Top Wall Street Execs Paint Pessimistic Picture

NEW YORK — Despite considerable efforts from business and governments around the globe to stem the crisis, there still a long way to go before trust in the financial system is restored, top industry executives said Friday.

At a panel discussion sponsored by the Partnership for New York City, The Wall Street Journal and the New York Stock Exchange, five chief executives from major financial services firms discussed the financial crisis and its potential outcome with little immediate optimism.

Steven Schwarzman, chief executive officer of Blackstone Group said that the public is waking up to the problem, but that the world's governments are still some way off finding and implementing a coordinated resolution to the crisis.

The panelists agreed that the basis of the problem is liquidity, adding that the financial system needs a better regulatory framework dominated by the Federal Reserve.

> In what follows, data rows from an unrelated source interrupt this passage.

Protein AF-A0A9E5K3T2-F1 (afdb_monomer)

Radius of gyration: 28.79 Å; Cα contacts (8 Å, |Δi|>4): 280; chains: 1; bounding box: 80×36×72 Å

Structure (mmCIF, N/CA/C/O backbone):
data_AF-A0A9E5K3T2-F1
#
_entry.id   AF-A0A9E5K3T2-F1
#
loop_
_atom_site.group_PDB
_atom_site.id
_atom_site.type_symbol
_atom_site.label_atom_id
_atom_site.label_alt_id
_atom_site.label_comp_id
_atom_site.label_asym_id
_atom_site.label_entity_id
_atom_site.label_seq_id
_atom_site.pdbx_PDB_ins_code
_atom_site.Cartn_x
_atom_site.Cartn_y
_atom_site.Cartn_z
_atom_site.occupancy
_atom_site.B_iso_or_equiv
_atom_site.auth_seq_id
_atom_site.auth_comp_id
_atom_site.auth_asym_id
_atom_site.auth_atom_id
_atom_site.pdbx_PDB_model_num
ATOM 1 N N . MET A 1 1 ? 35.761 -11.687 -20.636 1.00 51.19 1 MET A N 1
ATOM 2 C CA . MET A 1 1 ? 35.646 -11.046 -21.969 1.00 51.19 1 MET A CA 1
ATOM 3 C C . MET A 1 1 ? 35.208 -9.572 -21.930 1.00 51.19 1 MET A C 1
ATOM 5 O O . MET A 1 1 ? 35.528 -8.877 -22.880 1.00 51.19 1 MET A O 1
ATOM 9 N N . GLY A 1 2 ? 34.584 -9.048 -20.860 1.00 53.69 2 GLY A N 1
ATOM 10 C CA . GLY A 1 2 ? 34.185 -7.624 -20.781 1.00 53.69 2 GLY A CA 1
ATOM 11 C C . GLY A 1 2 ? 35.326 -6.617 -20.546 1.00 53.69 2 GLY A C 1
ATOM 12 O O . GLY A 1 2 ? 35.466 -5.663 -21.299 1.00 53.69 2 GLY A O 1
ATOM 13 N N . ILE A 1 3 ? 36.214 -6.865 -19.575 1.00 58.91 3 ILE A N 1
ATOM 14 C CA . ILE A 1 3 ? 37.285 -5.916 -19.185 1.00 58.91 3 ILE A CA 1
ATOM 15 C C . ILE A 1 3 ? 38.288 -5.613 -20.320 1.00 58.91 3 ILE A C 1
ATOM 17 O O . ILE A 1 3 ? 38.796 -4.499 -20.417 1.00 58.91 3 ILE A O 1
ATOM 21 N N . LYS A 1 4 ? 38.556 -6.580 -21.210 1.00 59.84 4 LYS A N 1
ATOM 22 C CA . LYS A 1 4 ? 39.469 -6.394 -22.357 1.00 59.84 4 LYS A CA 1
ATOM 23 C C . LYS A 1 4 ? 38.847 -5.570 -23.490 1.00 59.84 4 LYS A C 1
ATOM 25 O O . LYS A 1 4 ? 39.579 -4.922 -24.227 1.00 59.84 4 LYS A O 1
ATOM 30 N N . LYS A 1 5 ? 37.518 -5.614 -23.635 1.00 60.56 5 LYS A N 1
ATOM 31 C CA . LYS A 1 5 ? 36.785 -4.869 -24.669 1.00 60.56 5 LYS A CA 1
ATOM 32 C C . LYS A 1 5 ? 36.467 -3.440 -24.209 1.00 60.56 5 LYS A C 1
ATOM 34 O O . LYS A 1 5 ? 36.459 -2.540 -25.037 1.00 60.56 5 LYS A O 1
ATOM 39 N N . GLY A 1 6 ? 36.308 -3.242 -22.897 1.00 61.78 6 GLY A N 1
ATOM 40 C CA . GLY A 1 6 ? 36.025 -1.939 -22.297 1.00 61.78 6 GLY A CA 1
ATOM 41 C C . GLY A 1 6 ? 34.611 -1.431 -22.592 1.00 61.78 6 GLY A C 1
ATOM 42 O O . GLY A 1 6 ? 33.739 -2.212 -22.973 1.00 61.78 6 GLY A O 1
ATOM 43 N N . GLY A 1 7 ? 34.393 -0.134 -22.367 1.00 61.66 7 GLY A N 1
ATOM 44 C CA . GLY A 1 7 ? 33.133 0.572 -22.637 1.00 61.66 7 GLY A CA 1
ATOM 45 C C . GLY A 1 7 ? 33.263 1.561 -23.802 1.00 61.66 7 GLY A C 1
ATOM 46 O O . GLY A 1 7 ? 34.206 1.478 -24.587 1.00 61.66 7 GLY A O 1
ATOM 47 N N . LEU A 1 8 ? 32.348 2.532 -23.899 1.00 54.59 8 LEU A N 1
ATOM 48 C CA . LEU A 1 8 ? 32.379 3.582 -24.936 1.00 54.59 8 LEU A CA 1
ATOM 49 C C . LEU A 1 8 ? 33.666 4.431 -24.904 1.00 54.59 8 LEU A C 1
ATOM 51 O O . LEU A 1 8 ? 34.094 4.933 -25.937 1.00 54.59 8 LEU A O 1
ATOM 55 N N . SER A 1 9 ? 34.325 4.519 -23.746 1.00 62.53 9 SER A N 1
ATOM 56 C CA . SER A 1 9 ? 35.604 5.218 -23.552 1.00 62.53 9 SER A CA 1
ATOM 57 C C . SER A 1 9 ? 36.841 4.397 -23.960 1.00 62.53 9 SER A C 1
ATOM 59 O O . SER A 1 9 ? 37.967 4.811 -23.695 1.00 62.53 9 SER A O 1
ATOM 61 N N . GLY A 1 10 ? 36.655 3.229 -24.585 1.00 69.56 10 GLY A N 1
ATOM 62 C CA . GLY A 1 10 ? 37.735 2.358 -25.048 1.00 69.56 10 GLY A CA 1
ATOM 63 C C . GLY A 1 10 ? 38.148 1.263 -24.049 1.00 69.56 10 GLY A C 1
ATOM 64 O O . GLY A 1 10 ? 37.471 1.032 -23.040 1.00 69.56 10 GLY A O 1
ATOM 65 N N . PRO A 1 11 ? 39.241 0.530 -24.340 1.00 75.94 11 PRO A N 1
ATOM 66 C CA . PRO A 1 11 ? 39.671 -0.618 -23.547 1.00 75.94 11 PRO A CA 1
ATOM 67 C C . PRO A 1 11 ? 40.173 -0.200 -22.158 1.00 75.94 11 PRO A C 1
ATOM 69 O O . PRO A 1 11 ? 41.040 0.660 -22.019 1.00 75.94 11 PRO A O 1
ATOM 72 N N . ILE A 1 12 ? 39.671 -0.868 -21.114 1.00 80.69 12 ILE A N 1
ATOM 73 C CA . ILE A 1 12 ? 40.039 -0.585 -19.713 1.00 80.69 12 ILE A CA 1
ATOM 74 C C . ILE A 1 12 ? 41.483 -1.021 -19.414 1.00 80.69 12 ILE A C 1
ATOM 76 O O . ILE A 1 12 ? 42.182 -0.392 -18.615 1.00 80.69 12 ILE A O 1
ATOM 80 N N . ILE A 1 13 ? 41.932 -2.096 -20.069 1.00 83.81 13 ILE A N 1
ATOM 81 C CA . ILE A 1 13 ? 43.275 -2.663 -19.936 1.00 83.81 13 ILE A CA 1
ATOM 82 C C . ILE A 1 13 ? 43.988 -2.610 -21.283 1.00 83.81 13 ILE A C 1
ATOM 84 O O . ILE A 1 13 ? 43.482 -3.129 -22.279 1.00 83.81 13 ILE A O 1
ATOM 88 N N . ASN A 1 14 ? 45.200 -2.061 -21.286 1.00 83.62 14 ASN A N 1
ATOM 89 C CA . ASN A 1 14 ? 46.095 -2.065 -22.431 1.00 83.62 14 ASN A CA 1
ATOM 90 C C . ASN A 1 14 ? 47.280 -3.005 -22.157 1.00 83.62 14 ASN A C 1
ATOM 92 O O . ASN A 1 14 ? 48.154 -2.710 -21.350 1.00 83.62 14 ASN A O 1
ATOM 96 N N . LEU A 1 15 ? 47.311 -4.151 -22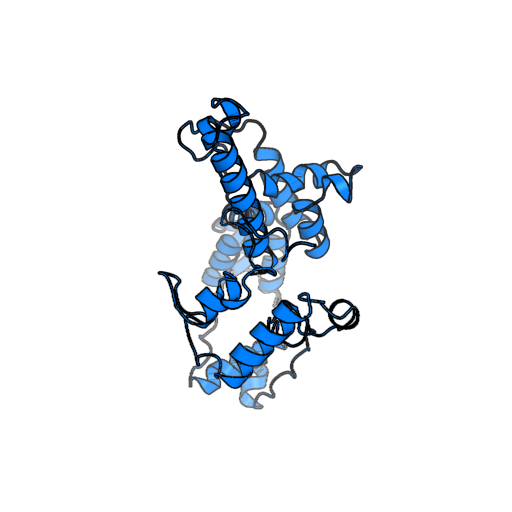.842 1.00 82.31 15 LEU A N 1
ATOM 97 C CA . LEU A 1 15 ? 48.378 -5.148 -22.678 1.00 82.31 15 LEU A CA 1
ATOM 98 C C . LEU A 1 15 ? 49.700 -4.738 -23.348 1.00 82.31 15 LEU A C 1
ATOM 100 O O . LEU A 1 15 ? 50.739 -5.298 -23.016 1.00 82.31 15 LEU A O 1
ATOM 104 N N . LYS A 1 16 ? 49.673 -3.789 -24.295 1.00 82.75 16 LYS A N 1
ATOM 105 C CA . LYS A 1 16 ? 50.878 -3.295 -24.981 1.00 82.75 16 LYS A CA 1
ATOM 106 C C . LYS A 1 16 ? 51.584 -2.223 -24.155 1.00 82.75 16 LYS A C 1
ATOM 108 O O . LYS A 1 16 ? 52.806 -2.228 -24.076 1.00 82.75 16 LYS A O 1
ATOM 113 N N . THR A 1 17 ? 50.812 -1.340 -23.522 1.00 84.50 17 THR A N 1
ATOM 114 C CA . THR A 1 17 ? 51.306 -0.313 -22.595 1.00 84.50 17 THR A CA 1
ATOM 115 C C . THR A 1 17 ? 50.536 -0.381 -21.266 1.00 84.50 17 THR A C 1
ATOM 117 O O . THR A 1 17 ? 49.600 0.389 -21.046 1.00 84.50 17 THR A O 1
ATOM 120 N N . PRO A 1 18 ? 50.913 -1.296 -20.346 1.00 84.31 18 PRO A N 1
ATOM 121 C CA . PRO A 1 18 ? 50.206 -1.510 -19.078 1.00 84.31 18 PRO A CA 1
ATOM 122 C C . PRO A 1 18 ? 50.008 -0.246 -18.239 1.00 84.31 18 PRO A C 1
ATOM 124 O O . PRO A 1 18 ? 48.948 -0.077 -17.638 1.00 84.31 18 PRO A O 1
ATOM 127 N N . GLU A 1 19 ? 50.985 0.665 -18.241 1.00 83.56 19 GLU A N 1
ATOM 128 C CA . GLU A 1 19 ? 50.930 1.924 -17.487 1.00 83.56 19 GLU A CA 1
ATOM 129 C C . GLU A 1 19 ? 49.898 2.924 -18.015 1.00 83.56 19 GLU A C 1
ATOM 131 O O . GLU A 1 19 ? 49.414 3.760 -17.254 1.00 83.56 19 GLU A O 1
ATOM 136 N N . GLU A 1 20 ? 49.528 2.811 -19.290 1.00 85.75 20 GLU A N 1
ATOM 137 C CA . GLU A 1 20 ? 48.503 3.640 -19.927 1.00 85.75 20 GLU A CA 1
ATOM 138 C C . GLU A 1 20 ? 47.118 2.992 -19.888 1.00 85.75 20 GLU A C 1
ATOM 140 O O . GLU A 1 20 ? 46.163 3.524 -20.452 1.00 85.75 20 GLU A O 1
ATOM 145 N N . SER A 1 21 ? 46.985 1.838 -19.227 1.00 85.56 21 SER A N 1
ATOM 146 C CA . SER A 1 21 ? 45.678 1.232 -18.996 1.00 85.56 21 SER A CA 1
ATOM 147 C C . SER A 1 21 ? 44.792 2.215 -18.238 1.00 85.56 21 SER A C 1
ATOM 149 O O . SER A 1 21 ? 45.188 2.715 -17.183 1.00 85.56 21 SER A O 1
ATOM 151 N N . SER A 1 22 ? 43.574 2.444 -18.731 1.00 84.00 22 SER A N 1
ATOM 152 C CA . SER A 1 22 ? 42.610 3.352 -18.100 1.00 84.00 22 SER A CA 1
ATOM 153 C C . SER A 1 22 ? 42.403 3.023 -16.616 1.00 84.00 22 SER A C 1
ATOM 155 O O . SER A 1 22 ? 42.356 3.931 -15.791 1.00 84.00 22 SER A O 1
ATOM 157 N N . LEU A 1 23 ? 42.409 1.735 -16.246 1.00 85.31 23 LEU A N 1
ATOM 158 C CA . LEU A 1 23 ? 42.370 1.289 -14.848 1.00 85.31 23 LEU A CA 1
ATOM 159 C C . LEU A 1 23 ? 43.498 1.891 -13.987 1.00 85.31 23 LEU A C 1
ATOM 161 O O . LEU A 1 23 ? 43.257 2.350 -12.873 1.00 85.31 23 LEU A O 1
ATOM 165 N N . ILE A 1 24 ? 44.731 1.897 -14.497 1.00 87.25 24 ILE A N 1
ATOM 166 C CA . ILE A 1 24 ? 45.907 2.415 -13.787 1.00 87.25 24 ILE A CA 1
ATOM 167 C C . ILE A 1 24 ? 45.875 3.941 -13.725 1.00 87.25 24 ILE A C 1
ATOM 169 O O . ILE A 1 24 ? 46.230 4.512 -12.694 1.00 87.25 24 ILE A O 1
ATOM 173 N N . LEU A 1 25 ? 45.416 4.596 -14.793 1.00 86.75 25 LEU A N 1
ATOM 174 C CA . LEU A 1 25 ? 45.263 6.050 -14.831 1.00 86.75 25 LEU A CA 1
ATOM 175 C C . LEU A 1 25 ? 44.217 6.538 -13.817 1.00 86.75 25 LEU A C 1
ATOM 177 O O . LEU A 1 25 ? 44.503 7.487 -13.092 1.00 86.75 25 LEU A O 1
ATOM 181 N N . HIS A 1 26 ? 43.081 5.844 -13.678 1.00 85.75 26 HIS A N 1
ATOM 182 C CA . HIS A 1 26 ? 42.068 6.150 -12.659 1.00 85.75 26 HIS A CA 1
ATOM 183 C C . HIS A 1 26 ? 42.589 5.927 -11.239 1.00 85.75 26 HIS A C 1
ATOM 185 O O . HIS A 1 26 ? 42.414 6.779 -10.380 1.00 85.75 26 HIS A O 1
ATOM 191 N N . VAL A 1 27 ? 43.272 4.813 -10.962 1.00 86.50 27 VAL A N 1
ATOM 192 C CA . VAL A 1 27 ? 43.813 4.560 -9.612 1.00 86.50 27 VAL A CA 1
ATOM 193 C C . VAL A 1 27 ? 44.897 5.582 -9.233 1.00 86.50 27 VAL A C 1
ATOM 195 O O . VAL A 1 27 ? 45.023 5.953 -8.066 1.00 86.50 27 VAL A O 1
ATOM 198 N N . LYS A 1 28 ? 45.670 6.069 -10.212 1.00 84.25 28 LYS A N 1
ATOM 199 C CA . LYS A 1 28 ? 46.702 7.096 -10.005 1.00 84.25 28 LYS A CA 1
ATOM 200 C C . LYS A 1 28 ? 46.166 8.534 -10.037 1.00 84.25 28 LYS A C 1
ATOM 202 O O . LYS A 1 28 ? 46.870 9.419 -9.561 1.00 84.25 28 LYS A O 1
ATOM 207 N N . GLY A 1 29 ? 44.971 8.777 -10.582 1.00 81.00 29 GLY A N 1
ATOM 208 C CA . GLY A 1 29 ? 44.455 10.127 -10.837 1.00 81.00 29 GLY A CA 1
ATOM 209 C C . GLY A 1 29 ? 45.311 10.912 -11.840 1.00 81.00 29 GLY A C 1
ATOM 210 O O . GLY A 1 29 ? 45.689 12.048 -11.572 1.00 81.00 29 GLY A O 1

"The ultimate resolution to this will involve guaranteeing the liabilities of financial institutions," Schwarzman said.

"It's a matter of time before the system gets there," he said. James Dimon, chairman and CEO of JPMorgan Chase & Co., said he is confident that the government will eventually get the crisis under control.

"We are talking about trillions of dollars of (government) support countering the hysteria," Dimon said.

But for now the turning point hasn't been reached.

Glen Hutchins, co-CEO of Silver Lake said what is needed is a systemic shock that would turn the crisis around. He didn't elaborate on what form this systemic shock could take.

Hutchins also said that part of the solution must be to allow people to refinance their home loans at low interest rates.

Dimon also called for an overhaul of the mortgage business worldwide.

"Mortgages need to be regulated," Dimon said.

"Real estate is at the center of crisis after crisis," he added.

The panelists, which also included Lloyd Blankfein, chief executive of Goldman Sachs Group Inc. and BlackRock Inc. CEO Larry Fink, agreed that the inflow of government money into the financial system poses no immediate danger of inflation, but instead is necessary to ward off deflation. But they failed to find a middle ground as to what extent fair value accounting contributed to the crisis.